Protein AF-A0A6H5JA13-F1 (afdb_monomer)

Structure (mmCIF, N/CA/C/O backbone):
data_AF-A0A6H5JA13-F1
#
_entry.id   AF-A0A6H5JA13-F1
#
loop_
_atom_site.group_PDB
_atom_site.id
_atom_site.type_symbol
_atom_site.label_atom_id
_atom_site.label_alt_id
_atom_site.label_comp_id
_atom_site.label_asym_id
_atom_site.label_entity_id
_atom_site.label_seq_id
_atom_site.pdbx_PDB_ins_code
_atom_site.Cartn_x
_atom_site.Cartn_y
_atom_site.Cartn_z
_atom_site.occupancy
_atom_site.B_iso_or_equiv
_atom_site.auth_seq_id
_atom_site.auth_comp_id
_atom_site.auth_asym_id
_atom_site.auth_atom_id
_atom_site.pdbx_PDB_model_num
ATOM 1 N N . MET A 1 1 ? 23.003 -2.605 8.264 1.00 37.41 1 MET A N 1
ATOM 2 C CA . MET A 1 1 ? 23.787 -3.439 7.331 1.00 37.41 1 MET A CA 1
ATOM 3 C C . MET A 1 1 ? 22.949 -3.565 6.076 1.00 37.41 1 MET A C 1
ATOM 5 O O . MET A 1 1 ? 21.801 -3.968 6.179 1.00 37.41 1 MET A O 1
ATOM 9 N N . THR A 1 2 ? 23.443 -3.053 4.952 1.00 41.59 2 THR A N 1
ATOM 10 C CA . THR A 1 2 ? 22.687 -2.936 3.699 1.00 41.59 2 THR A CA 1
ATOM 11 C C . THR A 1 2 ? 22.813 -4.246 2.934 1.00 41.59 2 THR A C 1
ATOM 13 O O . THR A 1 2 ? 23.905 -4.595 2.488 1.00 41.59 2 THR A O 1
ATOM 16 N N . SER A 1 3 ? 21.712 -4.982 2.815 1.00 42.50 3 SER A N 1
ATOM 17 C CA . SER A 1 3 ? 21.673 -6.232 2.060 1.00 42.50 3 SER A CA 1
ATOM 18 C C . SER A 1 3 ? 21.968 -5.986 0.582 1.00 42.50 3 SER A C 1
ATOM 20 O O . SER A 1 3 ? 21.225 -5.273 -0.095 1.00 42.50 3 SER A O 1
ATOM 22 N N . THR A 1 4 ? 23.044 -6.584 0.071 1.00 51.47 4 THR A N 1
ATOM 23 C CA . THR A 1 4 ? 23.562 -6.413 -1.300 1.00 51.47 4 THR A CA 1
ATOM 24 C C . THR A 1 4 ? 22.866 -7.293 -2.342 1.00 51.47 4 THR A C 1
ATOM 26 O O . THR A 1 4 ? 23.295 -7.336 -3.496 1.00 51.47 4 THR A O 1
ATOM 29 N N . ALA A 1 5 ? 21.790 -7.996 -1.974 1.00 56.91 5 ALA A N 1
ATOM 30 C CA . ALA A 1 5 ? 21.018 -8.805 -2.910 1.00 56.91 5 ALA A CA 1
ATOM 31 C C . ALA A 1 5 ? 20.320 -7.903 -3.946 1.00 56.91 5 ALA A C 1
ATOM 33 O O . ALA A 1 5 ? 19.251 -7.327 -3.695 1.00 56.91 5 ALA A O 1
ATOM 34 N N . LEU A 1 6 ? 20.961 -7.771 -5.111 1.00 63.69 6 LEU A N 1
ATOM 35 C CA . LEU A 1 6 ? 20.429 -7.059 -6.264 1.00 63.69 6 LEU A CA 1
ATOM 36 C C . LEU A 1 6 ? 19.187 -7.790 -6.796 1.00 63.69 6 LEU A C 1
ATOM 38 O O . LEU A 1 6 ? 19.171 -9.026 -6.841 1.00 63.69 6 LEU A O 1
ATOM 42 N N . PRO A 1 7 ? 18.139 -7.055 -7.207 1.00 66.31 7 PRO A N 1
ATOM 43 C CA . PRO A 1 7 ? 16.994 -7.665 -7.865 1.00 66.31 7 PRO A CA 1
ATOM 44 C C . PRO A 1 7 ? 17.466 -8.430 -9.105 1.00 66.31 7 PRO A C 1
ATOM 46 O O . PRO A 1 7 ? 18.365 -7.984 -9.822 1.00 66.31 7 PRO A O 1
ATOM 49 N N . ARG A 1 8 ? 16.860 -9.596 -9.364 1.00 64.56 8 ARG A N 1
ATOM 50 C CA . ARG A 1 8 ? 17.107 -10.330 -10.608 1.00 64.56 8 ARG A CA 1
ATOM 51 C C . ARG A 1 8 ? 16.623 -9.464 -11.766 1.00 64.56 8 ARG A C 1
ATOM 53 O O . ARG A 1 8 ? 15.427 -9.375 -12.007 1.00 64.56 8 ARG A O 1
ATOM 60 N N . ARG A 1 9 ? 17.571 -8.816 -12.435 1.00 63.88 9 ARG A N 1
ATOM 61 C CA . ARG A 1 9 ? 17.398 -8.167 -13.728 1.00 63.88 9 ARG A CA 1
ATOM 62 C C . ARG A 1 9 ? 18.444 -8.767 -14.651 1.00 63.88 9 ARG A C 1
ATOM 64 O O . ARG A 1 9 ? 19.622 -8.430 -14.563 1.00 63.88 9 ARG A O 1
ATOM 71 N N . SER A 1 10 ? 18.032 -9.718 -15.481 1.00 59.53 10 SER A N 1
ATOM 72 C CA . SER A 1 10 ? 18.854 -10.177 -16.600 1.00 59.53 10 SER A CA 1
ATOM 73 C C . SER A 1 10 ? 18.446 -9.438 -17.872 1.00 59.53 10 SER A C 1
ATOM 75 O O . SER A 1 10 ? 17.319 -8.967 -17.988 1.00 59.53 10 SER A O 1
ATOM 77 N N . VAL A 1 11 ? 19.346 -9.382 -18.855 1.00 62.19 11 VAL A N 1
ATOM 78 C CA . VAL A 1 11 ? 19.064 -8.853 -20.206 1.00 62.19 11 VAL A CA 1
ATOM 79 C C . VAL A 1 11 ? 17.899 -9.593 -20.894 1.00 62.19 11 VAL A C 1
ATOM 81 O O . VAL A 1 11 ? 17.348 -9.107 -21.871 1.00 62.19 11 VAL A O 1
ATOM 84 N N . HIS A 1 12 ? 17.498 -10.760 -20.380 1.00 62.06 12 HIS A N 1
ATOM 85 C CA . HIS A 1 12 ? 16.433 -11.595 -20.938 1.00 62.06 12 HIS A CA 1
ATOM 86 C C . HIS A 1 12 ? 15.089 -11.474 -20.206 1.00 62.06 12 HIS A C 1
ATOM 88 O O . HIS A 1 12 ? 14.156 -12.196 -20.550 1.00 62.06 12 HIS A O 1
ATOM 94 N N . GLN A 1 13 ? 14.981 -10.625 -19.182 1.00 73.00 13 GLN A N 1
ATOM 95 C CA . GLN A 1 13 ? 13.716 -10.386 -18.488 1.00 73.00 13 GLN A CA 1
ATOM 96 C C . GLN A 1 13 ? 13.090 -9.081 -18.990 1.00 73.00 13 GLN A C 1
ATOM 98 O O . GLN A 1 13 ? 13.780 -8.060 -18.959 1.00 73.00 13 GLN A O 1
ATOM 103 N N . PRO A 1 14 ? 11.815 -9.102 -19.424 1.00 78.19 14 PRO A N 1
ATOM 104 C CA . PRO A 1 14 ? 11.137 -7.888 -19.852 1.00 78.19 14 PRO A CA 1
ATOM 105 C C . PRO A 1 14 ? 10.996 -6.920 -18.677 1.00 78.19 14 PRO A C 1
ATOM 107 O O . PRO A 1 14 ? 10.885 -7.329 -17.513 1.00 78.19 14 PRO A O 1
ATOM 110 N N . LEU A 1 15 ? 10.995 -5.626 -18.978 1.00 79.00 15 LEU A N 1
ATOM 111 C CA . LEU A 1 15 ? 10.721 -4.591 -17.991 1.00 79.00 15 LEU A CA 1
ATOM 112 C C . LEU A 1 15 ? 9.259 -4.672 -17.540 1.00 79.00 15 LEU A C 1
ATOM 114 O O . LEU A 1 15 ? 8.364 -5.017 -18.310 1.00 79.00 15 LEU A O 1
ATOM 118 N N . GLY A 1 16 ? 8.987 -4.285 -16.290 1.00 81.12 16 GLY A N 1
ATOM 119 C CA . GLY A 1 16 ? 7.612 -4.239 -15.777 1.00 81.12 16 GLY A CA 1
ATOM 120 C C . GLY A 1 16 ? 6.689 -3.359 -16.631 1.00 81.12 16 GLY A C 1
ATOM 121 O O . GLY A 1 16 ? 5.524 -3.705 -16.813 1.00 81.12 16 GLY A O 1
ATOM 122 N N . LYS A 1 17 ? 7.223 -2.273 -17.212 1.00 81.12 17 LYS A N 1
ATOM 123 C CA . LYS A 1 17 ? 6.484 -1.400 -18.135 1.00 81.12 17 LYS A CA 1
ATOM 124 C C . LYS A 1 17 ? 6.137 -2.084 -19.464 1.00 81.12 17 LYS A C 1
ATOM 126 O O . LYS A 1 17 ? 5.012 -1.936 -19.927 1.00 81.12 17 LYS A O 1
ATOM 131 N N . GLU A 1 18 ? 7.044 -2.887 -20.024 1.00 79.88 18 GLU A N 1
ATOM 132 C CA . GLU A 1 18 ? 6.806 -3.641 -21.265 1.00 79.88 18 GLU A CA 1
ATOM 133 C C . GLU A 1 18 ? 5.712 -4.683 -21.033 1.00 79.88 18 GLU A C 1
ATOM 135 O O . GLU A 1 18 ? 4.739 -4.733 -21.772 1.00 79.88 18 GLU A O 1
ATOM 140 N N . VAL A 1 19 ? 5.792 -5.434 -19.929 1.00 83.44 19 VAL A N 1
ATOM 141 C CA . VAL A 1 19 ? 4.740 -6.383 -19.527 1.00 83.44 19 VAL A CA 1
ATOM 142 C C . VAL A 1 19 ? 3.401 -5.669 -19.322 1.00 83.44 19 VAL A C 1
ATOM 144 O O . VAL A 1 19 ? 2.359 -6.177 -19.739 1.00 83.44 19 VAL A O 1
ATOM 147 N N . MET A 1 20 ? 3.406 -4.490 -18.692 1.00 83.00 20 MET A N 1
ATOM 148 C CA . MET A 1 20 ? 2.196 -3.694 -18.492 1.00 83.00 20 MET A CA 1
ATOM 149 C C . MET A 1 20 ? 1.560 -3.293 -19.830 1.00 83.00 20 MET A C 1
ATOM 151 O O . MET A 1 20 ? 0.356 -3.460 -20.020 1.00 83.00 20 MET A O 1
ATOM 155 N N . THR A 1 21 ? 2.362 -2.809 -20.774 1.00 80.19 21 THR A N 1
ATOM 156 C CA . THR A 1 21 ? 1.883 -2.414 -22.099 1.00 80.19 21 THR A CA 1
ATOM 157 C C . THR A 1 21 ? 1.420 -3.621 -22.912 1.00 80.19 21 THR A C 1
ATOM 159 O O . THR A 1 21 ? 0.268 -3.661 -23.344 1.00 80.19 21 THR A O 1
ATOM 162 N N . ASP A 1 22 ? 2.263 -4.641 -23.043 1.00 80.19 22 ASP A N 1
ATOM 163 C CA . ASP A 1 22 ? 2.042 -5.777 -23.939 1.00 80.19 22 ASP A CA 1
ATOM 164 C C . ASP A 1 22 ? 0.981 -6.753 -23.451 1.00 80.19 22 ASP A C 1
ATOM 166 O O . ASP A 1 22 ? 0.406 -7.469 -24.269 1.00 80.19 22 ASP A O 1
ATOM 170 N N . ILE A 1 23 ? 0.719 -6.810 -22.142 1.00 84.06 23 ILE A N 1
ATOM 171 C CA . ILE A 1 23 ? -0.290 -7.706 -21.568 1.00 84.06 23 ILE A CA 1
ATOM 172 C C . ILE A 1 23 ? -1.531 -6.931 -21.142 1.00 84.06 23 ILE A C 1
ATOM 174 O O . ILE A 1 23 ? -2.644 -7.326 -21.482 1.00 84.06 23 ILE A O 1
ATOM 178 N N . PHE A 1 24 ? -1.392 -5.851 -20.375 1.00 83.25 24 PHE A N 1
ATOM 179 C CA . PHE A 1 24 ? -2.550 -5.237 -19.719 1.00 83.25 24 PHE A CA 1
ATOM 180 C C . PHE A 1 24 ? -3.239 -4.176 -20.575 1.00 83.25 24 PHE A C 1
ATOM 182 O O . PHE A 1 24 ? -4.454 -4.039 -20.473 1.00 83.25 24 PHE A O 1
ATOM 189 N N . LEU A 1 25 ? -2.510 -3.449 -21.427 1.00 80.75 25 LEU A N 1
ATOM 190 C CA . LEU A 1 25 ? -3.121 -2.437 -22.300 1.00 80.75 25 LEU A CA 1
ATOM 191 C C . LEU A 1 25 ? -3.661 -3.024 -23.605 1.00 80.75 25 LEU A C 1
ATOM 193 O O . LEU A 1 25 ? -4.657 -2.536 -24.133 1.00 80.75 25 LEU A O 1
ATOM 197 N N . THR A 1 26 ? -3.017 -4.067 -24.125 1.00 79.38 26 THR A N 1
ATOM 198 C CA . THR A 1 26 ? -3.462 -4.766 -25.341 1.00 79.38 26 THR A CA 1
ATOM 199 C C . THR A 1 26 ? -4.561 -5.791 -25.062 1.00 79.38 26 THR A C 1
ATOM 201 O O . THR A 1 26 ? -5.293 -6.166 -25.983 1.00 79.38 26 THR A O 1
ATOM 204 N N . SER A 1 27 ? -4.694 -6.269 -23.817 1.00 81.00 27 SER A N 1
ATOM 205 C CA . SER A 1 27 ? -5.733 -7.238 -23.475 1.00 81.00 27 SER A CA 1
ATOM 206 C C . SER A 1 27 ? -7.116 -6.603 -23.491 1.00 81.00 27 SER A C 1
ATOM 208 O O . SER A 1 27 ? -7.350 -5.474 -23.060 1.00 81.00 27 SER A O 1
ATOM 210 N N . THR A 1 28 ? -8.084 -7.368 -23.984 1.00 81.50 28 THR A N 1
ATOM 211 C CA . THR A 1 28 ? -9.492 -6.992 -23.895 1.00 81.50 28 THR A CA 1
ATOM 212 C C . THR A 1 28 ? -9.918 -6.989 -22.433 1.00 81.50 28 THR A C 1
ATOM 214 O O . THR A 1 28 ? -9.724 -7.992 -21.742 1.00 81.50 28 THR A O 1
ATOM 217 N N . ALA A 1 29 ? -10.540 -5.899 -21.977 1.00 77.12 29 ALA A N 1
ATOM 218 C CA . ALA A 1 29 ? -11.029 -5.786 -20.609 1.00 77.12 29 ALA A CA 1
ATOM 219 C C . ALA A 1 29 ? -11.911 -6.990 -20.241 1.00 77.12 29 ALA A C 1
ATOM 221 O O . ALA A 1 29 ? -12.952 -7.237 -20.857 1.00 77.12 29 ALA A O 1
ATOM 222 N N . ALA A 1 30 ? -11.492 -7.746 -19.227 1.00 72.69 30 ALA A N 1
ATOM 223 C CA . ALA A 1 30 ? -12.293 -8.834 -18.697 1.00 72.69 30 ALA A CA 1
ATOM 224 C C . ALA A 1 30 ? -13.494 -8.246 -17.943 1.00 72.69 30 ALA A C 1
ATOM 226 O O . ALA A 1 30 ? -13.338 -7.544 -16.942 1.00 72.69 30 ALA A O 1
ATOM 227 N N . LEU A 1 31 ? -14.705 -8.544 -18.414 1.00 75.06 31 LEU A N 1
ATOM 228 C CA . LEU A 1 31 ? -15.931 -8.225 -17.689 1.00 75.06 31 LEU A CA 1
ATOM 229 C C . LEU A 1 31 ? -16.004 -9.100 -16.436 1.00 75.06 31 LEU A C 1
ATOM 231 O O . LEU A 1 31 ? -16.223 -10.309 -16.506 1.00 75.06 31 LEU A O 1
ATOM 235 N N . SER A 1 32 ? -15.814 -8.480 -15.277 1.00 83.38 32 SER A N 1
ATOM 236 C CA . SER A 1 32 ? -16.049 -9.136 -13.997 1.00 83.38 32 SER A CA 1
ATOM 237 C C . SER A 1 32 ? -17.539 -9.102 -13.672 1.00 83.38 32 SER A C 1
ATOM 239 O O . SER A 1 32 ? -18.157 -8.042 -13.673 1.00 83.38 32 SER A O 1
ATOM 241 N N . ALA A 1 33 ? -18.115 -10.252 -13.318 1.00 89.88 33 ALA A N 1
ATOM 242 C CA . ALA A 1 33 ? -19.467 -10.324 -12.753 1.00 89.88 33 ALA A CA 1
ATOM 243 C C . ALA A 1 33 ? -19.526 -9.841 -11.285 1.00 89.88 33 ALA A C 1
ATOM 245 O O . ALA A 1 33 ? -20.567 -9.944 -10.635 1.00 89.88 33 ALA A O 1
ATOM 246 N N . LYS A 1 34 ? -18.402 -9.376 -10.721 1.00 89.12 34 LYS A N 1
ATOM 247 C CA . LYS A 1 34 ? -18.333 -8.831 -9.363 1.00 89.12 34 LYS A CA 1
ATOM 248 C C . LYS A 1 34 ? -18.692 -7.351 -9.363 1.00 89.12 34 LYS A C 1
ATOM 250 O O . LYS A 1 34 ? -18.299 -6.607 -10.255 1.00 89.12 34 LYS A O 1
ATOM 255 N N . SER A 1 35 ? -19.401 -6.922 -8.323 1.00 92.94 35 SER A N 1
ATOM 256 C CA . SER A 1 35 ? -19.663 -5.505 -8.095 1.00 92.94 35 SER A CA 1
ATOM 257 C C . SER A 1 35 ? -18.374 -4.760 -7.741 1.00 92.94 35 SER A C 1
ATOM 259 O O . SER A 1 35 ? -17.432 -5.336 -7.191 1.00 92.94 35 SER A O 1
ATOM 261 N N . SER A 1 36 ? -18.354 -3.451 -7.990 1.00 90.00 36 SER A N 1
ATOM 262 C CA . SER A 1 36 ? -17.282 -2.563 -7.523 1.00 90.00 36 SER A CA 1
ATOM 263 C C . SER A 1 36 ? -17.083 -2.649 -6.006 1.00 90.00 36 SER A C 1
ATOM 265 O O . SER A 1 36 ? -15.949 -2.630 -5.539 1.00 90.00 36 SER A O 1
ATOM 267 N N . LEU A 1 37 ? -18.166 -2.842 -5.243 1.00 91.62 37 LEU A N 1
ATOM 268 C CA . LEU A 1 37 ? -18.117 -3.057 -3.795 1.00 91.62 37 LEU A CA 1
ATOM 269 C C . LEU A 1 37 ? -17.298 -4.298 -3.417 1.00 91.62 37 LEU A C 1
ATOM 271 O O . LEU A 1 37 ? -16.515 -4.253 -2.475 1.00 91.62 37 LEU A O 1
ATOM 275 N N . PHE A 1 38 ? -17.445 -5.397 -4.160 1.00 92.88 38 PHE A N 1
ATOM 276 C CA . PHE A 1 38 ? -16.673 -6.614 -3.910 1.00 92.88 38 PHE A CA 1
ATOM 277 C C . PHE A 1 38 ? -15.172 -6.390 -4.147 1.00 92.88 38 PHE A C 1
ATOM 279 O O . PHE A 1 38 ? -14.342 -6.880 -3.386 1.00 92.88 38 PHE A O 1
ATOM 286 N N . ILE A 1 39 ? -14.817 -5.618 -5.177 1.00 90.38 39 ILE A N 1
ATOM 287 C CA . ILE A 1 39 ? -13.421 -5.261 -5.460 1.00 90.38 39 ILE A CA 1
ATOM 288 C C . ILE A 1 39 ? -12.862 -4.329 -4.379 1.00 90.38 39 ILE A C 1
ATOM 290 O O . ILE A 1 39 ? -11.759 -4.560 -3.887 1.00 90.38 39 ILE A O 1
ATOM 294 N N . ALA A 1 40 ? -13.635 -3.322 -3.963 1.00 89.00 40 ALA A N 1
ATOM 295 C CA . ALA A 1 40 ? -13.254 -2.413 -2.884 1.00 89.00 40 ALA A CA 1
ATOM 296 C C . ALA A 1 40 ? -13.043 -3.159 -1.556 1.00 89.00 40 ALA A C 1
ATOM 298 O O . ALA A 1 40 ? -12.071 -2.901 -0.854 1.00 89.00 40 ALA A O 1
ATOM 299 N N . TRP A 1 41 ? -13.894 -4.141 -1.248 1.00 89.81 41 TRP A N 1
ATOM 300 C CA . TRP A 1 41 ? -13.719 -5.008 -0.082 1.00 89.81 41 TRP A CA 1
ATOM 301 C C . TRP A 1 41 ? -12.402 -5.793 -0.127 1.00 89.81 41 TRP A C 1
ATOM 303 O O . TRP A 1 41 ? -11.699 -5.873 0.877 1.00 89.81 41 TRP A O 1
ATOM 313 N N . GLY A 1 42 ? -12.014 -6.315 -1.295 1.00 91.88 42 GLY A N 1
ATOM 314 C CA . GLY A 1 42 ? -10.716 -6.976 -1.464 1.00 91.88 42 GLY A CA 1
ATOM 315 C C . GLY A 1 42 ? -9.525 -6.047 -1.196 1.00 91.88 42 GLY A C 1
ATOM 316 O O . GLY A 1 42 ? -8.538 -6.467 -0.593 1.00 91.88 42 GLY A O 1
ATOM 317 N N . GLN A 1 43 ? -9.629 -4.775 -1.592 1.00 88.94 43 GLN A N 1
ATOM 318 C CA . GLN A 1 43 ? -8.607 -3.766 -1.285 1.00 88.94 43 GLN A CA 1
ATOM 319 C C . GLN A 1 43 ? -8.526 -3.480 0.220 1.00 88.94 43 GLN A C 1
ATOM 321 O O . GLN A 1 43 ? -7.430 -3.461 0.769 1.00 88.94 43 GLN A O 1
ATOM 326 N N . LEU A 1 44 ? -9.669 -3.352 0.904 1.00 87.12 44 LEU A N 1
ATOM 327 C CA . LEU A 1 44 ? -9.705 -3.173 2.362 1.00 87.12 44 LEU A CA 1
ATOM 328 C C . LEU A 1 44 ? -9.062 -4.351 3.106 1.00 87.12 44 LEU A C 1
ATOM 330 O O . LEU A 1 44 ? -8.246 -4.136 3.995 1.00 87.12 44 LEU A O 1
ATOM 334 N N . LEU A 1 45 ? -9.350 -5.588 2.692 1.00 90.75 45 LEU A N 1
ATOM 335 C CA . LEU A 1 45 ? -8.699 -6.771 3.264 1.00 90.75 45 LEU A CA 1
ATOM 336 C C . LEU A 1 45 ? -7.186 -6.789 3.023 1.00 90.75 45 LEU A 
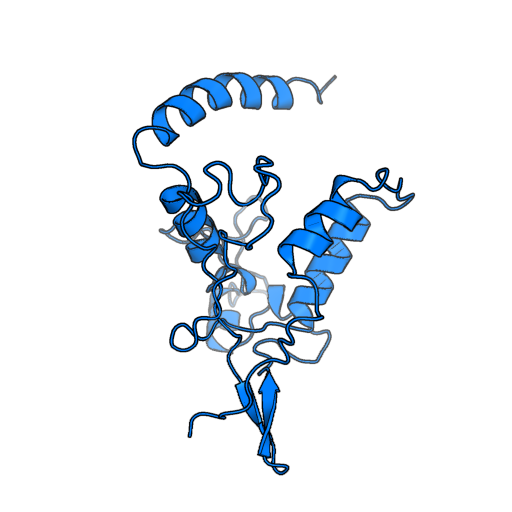C 1
ATOM 338 O O . LEU A 1 45 ? -6.429 -7.263 3.864 1.00 90.75 45 LEU A O 1
ATOM 342 N N . THR A 1 46 ? -6.734 -6.281 1.876 1.00 88.94 46 THR A N 1
ATOM 343 C CA . THR A 1 46 ? -5.298 -6.208 1.576 1.00 88.94 46 THR A CA 1
ATOM 344 C C . THR A 1 46 ? -4.608 -5.203 2.492 1.00 88.94 46 THR A C 1
ATOM 346 O O . THR A 1 46 ? -3.504 -5.477 2.954 1.00 88.94 46 THR A O 1
ATOM 349 N N . TYR A 1 47 ? -5.271 -4.083 2.804 1.00 86.44 47 TYR A N 1
ATOM 350 C CA . TYR A 1 47 ? -4.746 -3.119 3.765 1.00 86.44 47 TYR A CA 1
ATOM 351 C C . TYR A 1 47 ? -4.597 -3.706 5.164 1.00 86.44 47 TYR A C 1
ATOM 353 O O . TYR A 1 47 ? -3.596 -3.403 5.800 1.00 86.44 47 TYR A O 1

- EXERCISE GOAL:
From the entries above, give again exactly the lines running from the line with "ATOM 315 C C" to the line with "ATOM 317 N N"; include both of those lines.

- EXERCISE OUTPUT:
ATOM 315 C C . GLY A 1 42 ? -9.525 -6.047 -1.196 1.00 91.88 42 GLY A C 1
ATOM 316 O O . GLY A 1 42 ? -8.538 -6.467 -0.593 1.00 91.88 42 GLY A O 1
ATOM 317 N N . GLN A 1 43 ? -9.629 -4.775 -1.592 1.00 88.94 43 GLN A N 1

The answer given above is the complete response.